Only the lines from the one containing "ATOM 21 N N" through the one containing "ATOM 33 C CA" should be printed, exactly as they appear below, with both ends included.
Provided information Start Marker
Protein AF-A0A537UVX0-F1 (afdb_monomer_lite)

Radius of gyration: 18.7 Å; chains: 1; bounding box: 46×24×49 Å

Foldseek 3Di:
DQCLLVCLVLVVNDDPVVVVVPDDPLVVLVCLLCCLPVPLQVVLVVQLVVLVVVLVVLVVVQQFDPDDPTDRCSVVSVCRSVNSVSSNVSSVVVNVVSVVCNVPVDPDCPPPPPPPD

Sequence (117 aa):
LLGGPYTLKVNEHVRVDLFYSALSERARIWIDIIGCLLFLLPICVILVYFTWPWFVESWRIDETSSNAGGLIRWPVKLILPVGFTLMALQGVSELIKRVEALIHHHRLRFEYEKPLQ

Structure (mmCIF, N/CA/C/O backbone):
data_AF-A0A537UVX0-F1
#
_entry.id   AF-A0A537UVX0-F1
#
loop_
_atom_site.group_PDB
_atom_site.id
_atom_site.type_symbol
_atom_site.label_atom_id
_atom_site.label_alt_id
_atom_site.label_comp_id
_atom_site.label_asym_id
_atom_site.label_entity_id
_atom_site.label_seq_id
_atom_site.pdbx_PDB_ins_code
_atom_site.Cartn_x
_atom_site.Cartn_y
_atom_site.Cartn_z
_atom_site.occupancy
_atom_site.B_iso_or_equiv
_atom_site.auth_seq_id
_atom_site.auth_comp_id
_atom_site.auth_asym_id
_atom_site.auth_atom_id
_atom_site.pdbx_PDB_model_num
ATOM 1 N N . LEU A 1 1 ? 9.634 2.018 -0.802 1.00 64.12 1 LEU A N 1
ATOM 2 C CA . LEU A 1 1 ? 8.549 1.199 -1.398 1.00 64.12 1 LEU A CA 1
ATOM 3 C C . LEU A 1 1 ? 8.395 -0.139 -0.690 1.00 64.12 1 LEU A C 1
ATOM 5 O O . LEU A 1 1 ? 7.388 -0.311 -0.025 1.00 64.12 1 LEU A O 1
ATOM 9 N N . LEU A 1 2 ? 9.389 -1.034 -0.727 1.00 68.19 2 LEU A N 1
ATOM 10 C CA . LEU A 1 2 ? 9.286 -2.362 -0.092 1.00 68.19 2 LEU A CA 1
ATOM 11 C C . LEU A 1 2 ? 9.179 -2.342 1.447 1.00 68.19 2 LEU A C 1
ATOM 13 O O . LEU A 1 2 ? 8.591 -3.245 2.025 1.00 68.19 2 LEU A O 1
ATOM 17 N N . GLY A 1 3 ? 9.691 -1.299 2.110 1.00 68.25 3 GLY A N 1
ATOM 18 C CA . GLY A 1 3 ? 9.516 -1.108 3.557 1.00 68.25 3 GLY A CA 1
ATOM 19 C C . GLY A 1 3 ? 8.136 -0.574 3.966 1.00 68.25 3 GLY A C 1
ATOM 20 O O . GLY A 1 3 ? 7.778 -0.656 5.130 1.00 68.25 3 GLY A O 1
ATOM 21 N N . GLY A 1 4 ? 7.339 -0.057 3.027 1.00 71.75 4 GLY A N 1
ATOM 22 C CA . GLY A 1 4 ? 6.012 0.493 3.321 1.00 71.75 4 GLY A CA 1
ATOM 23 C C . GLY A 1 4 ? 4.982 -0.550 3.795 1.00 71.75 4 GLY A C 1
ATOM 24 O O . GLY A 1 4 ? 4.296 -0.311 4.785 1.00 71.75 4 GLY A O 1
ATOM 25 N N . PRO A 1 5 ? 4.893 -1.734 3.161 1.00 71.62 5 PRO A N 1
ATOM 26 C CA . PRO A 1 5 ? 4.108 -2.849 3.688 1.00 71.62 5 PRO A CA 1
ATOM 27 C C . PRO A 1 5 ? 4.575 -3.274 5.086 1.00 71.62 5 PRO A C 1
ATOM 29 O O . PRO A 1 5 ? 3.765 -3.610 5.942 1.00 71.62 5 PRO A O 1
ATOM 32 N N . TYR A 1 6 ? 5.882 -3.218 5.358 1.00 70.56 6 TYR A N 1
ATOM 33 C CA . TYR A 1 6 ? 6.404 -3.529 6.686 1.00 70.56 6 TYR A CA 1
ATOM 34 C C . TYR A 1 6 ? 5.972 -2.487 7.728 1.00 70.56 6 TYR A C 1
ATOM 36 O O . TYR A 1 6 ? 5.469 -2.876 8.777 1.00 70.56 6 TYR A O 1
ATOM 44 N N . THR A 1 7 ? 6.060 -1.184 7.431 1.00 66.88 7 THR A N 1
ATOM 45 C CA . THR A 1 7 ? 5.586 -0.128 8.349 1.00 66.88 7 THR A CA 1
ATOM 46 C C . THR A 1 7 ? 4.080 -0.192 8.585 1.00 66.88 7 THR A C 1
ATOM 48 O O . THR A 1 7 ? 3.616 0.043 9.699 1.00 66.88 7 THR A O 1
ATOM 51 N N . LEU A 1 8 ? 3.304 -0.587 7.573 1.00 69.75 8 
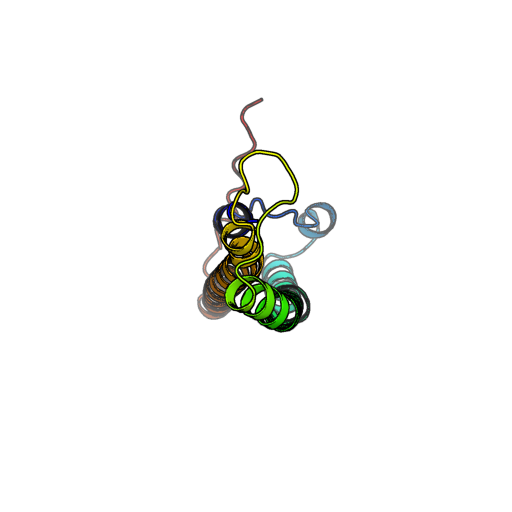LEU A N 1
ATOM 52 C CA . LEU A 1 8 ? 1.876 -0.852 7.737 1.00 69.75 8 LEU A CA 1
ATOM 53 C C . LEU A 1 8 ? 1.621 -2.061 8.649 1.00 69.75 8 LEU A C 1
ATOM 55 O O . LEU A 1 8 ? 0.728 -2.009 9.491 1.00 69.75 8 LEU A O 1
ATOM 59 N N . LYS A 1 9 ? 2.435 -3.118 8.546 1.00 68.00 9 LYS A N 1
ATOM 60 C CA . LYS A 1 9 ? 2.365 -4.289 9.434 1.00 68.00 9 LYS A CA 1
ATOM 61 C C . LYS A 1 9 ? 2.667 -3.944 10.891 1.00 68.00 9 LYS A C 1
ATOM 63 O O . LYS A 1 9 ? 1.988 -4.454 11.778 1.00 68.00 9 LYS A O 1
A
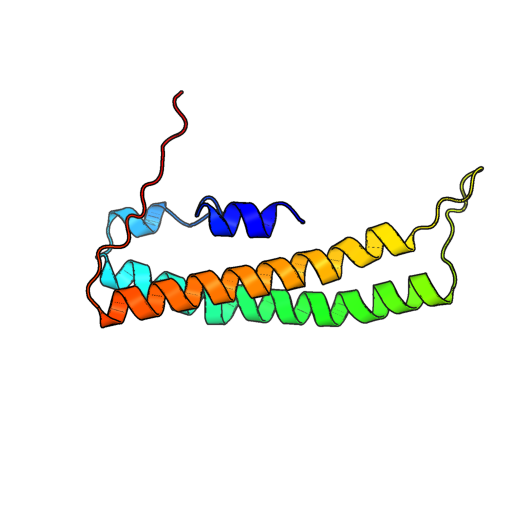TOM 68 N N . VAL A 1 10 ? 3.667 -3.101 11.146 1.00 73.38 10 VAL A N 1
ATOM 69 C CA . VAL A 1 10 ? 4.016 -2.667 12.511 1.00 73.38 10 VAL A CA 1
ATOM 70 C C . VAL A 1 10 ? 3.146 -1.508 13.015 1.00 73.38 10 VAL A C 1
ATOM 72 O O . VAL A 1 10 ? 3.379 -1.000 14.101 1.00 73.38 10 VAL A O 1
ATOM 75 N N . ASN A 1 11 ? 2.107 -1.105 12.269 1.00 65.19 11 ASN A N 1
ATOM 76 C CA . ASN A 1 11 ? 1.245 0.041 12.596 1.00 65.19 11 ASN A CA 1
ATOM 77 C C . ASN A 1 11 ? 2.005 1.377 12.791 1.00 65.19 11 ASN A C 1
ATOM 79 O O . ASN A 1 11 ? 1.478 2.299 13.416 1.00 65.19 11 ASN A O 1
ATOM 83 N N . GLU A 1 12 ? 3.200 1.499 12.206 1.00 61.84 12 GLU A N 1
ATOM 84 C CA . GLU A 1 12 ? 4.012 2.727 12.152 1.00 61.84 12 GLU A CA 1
Provided information End Marker
Provided information Start Marker
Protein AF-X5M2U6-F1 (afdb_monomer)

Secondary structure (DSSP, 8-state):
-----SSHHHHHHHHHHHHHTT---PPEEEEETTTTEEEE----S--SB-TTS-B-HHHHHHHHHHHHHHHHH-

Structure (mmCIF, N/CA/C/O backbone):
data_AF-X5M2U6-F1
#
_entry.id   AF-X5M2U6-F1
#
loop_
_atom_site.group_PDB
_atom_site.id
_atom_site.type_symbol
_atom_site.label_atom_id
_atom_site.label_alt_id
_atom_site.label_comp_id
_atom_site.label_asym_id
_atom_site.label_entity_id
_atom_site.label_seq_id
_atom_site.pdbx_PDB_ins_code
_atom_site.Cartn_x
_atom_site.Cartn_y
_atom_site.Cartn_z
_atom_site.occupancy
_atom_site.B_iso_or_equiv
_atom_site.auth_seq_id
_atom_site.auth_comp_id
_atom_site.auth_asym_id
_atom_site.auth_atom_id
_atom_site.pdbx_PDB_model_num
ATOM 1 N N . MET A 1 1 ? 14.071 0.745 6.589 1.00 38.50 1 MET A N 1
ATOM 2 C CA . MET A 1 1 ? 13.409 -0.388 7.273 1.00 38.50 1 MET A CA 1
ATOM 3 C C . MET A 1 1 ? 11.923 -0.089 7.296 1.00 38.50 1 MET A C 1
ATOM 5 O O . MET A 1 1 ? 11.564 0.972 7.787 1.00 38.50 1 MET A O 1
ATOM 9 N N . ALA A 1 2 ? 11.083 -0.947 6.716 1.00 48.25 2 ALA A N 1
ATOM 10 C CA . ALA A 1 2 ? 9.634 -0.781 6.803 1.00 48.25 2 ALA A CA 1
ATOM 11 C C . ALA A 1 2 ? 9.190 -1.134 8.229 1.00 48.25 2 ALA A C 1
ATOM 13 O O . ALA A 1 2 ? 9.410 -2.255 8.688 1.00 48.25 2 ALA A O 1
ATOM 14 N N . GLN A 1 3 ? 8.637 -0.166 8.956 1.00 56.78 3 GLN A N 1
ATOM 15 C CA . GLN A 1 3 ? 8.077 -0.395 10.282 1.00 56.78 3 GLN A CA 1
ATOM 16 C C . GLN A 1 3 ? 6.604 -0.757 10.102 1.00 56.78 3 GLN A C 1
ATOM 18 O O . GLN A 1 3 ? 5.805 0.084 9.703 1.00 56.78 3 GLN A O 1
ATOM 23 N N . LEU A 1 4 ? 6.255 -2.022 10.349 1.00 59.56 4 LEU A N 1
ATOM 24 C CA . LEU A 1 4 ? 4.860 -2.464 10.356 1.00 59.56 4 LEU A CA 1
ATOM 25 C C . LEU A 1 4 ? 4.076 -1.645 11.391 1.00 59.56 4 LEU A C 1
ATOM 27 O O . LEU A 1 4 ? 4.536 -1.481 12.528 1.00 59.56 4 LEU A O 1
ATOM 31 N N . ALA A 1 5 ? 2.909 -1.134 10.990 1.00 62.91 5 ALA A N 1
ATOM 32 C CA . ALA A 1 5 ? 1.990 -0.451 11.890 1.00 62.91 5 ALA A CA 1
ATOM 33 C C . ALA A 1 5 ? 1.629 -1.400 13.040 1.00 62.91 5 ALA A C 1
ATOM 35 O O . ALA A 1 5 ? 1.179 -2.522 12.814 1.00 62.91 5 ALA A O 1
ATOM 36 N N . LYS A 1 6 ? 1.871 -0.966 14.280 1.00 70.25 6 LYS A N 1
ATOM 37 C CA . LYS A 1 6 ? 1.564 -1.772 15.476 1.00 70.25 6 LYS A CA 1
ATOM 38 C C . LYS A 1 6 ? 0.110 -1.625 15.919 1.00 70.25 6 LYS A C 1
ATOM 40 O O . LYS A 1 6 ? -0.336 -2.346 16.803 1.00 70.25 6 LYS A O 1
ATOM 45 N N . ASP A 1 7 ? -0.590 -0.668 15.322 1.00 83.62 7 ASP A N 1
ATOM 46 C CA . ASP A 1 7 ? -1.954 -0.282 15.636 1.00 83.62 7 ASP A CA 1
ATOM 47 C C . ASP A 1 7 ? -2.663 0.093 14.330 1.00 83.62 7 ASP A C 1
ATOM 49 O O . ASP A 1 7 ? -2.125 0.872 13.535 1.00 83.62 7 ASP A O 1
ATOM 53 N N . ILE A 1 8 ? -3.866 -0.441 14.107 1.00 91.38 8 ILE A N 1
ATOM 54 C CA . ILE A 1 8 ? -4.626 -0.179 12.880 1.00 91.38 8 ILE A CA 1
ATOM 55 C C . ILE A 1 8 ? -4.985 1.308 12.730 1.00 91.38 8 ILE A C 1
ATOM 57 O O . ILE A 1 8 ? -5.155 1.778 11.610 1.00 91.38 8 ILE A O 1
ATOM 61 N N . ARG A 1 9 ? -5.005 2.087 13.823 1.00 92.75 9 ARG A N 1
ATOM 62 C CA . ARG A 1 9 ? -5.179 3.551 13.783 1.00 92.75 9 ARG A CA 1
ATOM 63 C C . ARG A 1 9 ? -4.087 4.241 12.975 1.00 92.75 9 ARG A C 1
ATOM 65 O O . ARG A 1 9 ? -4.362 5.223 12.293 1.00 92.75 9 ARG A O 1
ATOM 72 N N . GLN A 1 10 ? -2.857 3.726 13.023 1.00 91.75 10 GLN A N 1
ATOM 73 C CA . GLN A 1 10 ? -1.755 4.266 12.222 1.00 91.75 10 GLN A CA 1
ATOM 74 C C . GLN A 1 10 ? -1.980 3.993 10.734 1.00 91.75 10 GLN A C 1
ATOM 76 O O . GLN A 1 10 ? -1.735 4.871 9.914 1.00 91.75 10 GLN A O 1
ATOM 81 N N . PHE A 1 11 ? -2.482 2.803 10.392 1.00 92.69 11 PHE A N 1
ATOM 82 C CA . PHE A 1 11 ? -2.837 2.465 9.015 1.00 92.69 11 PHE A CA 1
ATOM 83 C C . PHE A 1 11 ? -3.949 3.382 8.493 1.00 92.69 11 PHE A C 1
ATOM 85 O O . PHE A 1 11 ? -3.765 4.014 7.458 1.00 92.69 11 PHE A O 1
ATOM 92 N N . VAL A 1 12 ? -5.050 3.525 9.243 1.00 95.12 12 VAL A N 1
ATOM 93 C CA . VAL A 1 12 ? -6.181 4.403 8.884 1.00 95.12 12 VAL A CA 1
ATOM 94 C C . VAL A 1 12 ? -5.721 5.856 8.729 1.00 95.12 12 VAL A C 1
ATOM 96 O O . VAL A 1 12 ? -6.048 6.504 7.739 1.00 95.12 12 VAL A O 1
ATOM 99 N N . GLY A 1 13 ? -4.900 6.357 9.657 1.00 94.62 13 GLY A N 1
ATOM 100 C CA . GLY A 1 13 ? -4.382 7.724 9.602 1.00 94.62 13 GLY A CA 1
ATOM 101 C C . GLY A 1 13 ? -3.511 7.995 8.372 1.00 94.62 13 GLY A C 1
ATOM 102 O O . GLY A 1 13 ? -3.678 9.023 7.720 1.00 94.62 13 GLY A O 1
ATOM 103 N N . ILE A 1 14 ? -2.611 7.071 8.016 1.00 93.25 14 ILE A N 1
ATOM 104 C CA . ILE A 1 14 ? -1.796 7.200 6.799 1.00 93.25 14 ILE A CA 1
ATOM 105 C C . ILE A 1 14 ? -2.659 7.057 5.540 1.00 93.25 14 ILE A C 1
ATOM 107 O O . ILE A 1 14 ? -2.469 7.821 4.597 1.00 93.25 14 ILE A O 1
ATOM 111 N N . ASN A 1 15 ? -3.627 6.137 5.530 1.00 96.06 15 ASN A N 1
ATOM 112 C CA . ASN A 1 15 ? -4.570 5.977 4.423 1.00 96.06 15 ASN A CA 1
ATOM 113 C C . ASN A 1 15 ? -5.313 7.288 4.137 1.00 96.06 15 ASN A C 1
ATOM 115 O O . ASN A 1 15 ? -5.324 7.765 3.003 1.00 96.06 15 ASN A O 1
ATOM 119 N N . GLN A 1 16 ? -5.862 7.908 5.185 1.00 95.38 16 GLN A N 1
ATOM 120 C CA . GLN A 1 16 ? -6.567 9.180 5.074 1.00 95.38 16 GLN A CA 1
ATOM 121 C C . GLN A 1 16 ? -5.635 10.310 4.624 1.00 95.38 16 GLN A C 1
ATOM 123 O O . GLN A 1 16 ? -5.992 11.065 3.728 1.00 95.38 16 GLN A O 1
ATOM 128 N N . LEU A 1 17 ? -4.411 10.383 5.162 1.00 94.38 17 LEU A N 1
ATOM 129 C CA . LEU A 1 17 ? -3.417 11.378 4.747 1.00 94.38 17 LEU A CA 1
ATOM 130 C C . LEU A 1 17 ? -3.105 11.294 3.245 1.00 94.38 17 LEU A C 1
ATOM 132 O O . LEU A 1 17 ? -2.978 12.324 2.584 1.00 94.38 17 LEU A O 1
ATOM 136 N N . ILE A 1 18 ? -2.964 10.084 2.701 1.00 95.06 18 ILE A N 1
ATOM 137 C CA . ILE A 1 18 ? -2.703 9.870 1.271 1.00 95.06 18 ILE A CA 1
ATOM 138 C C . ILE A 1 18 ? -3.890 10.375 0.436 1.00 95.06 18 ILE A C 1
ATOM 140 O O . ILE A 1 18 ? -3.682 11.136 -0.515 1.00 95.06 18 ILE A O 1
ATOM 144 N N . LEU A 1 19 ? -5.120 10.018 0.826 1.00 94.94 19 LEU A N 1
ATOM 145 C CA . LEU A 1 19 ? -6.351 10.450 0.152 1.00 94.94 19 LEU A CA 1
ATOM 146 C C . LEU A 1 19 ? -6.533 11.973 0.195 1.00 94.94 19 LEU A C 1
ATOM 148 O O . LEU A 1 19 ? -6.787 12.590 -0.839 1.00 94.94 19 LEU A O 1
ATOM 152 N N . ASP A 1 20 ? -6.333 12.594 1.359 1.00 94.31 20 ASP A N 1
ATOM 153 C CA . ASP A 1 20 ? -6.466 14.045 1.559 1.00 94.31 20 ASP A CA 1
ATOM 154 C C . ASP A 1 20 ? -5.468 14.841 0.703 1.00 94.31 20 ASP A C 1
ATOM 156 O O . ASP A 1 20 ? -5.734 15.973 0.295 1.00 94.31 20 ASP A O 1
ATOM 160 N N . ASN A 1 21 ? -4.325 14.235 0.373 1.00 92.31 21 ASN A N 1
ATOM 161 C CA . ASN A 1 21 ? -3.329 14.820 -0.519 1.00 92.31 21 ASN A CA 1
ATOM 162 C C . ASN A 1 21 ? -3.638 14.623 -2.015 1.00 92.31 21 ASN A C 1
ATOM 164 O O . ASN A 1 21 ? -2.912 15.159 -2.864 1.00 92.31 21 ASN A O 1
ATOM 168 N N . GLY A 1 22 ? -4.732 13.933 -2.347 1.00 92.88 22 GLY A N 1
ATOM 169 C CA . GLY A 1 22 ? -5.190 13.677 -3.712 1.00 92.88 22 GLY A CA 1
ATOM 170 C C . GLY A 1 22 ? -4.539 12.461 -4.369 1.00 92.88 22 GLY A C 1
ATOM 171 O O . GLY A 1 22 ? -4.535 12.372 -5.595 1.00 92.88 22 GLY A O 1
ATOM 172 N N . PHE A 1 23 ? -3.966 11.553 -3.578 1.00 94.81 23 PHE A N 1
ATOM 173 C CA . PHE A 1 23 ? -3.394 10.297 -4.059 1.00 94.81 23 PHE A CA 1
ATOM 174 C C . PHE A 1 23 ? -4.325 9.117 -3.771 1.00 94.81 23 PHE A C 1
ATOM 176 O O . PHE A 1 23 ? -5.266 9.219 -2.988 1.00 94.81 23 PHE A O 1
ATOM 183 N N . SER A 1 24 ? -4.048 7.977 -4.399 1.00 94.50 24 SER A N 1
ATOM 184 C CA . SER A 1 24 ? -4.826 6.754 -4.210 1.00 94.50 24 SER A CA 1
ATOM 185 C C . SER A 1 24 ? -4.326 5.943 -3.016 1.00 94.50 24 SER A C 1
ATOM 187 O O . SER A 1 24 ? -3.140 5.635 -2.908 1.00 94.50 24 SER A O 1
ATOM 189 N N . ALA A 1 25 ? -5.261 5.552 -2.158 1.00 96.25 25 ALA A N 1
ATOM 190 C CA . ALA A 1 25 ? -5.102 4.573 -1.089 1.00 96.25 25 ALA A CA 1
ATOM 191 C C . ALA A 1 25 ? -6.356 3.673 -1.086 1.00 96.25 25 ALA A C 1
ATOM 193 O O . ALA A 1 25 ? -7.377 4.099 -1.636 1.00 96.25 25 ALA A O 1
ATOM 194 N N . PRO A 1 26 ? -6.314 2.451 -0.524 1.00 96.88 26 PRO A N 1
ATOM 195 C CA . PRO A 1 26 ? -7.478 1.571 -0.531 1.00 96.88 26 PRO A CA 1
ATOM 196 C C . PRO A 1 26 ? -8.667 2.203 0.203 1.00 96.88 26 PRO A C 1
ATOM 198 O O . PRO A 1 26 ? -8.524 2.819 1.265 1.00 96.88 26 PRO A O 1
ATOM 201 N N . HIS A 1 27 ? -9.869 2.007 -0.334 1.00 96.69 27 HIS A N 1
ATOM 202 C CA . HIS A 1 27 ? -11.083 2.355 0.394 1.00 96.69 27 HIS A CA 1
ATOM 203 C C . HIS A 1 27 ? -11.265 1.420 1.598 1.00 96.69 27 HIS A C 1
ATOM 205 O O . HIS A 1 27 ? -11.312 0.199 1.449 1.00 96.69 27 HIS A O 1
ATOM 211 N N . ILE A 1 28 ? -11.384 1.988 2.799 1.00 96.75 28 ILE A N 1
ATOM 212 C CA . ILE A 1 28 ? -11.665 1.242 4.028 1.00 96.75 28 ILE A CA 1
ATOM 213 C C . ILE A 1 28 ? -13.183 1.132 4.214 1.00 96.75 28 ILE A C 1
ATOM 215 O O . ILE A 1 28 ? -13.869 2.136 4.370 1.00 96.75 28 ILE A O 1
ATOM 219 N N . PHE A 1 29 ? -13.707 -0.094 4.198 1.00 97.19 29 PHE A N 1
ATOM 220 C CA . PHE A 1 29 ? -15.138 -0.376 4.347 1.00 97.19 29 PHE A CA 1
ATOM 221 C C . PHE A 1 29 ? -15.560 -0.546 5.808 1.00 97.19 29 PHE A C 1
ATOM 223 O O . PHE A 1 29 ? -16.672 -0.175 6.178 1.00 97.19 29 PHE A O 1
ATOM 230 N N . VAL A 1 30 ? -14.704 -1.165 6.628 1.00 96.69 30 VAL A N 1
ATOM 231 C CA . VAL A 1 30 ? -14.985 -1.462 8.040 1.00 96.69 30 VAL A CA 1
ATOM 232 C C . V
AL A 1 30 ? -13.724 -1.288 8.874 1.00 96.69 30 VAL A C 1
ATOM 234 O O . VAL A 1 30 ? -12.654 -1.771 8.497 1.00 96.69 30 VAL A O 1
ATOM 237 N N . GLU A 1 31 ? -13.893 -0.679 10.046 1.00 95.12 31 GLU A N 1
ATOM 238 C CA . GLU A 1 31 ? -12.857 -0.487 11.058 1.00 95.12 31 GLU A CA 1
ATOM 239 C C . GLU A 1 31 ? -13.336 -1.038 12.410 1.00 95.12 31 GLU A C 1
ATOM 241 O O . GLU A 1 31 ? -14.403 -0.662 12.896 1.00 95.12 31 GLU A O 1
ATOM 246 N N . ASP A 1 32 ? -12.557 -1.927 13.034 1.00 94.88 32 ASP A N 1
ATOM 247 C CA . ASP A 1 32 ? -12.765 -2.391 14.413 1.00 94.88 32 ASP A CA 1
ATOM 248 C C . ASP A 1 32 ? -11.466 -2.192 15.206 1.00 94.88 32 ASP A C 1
Provided information End Marker
» Task answer:
ATOM 21 N N . GLY A 1 4 ? 7.339 -0.057 3.027 1.00 71.75 4 GLY A N 1
ATOM 22 C CA . GLY A 1 4 ? 6.012 0.493 3.321 1.00 71.75 4 GLY A CA 1
ATOM 23 C C . GLY A 1 4 ? 4.982 -0.550 3.795 1.00 71.75 4 GLY A C 1
ATOM 24 O O . GLY A 1 4 ? 4.296 -0.311 4.785 1.00 71.75 4 GLY A O 1
ATOM 25 N N . PRO A 1 5 ? 4.893 -1.734 3.161 1.00 71.62 5 PRO A N 1
ATOM 26 C CA . PRO A 1 5 ? 4.108 -2.849 3.688 1.00 71.62 5 PRO A CA 1
ATOM 27 C C . PRO A 1 5 ? 4.575 -3.274 5.086 1.00 71.62 5 PRO A C 1
ATOM 29 O O . PRO A 1 5 ? 3.765 -3.610 5.942 1.00 71.62 5 PRO A O 1
ATOM 32 N N . TYR A 1 6 ? 5.882 -3.218 5.358 1.00 70.56 6 TYR A N 1
ATOM 33 C CA . TYR A 1 6 ? 6.404 -3.529 6.686 1.00 70.56 6 TYR A CA 1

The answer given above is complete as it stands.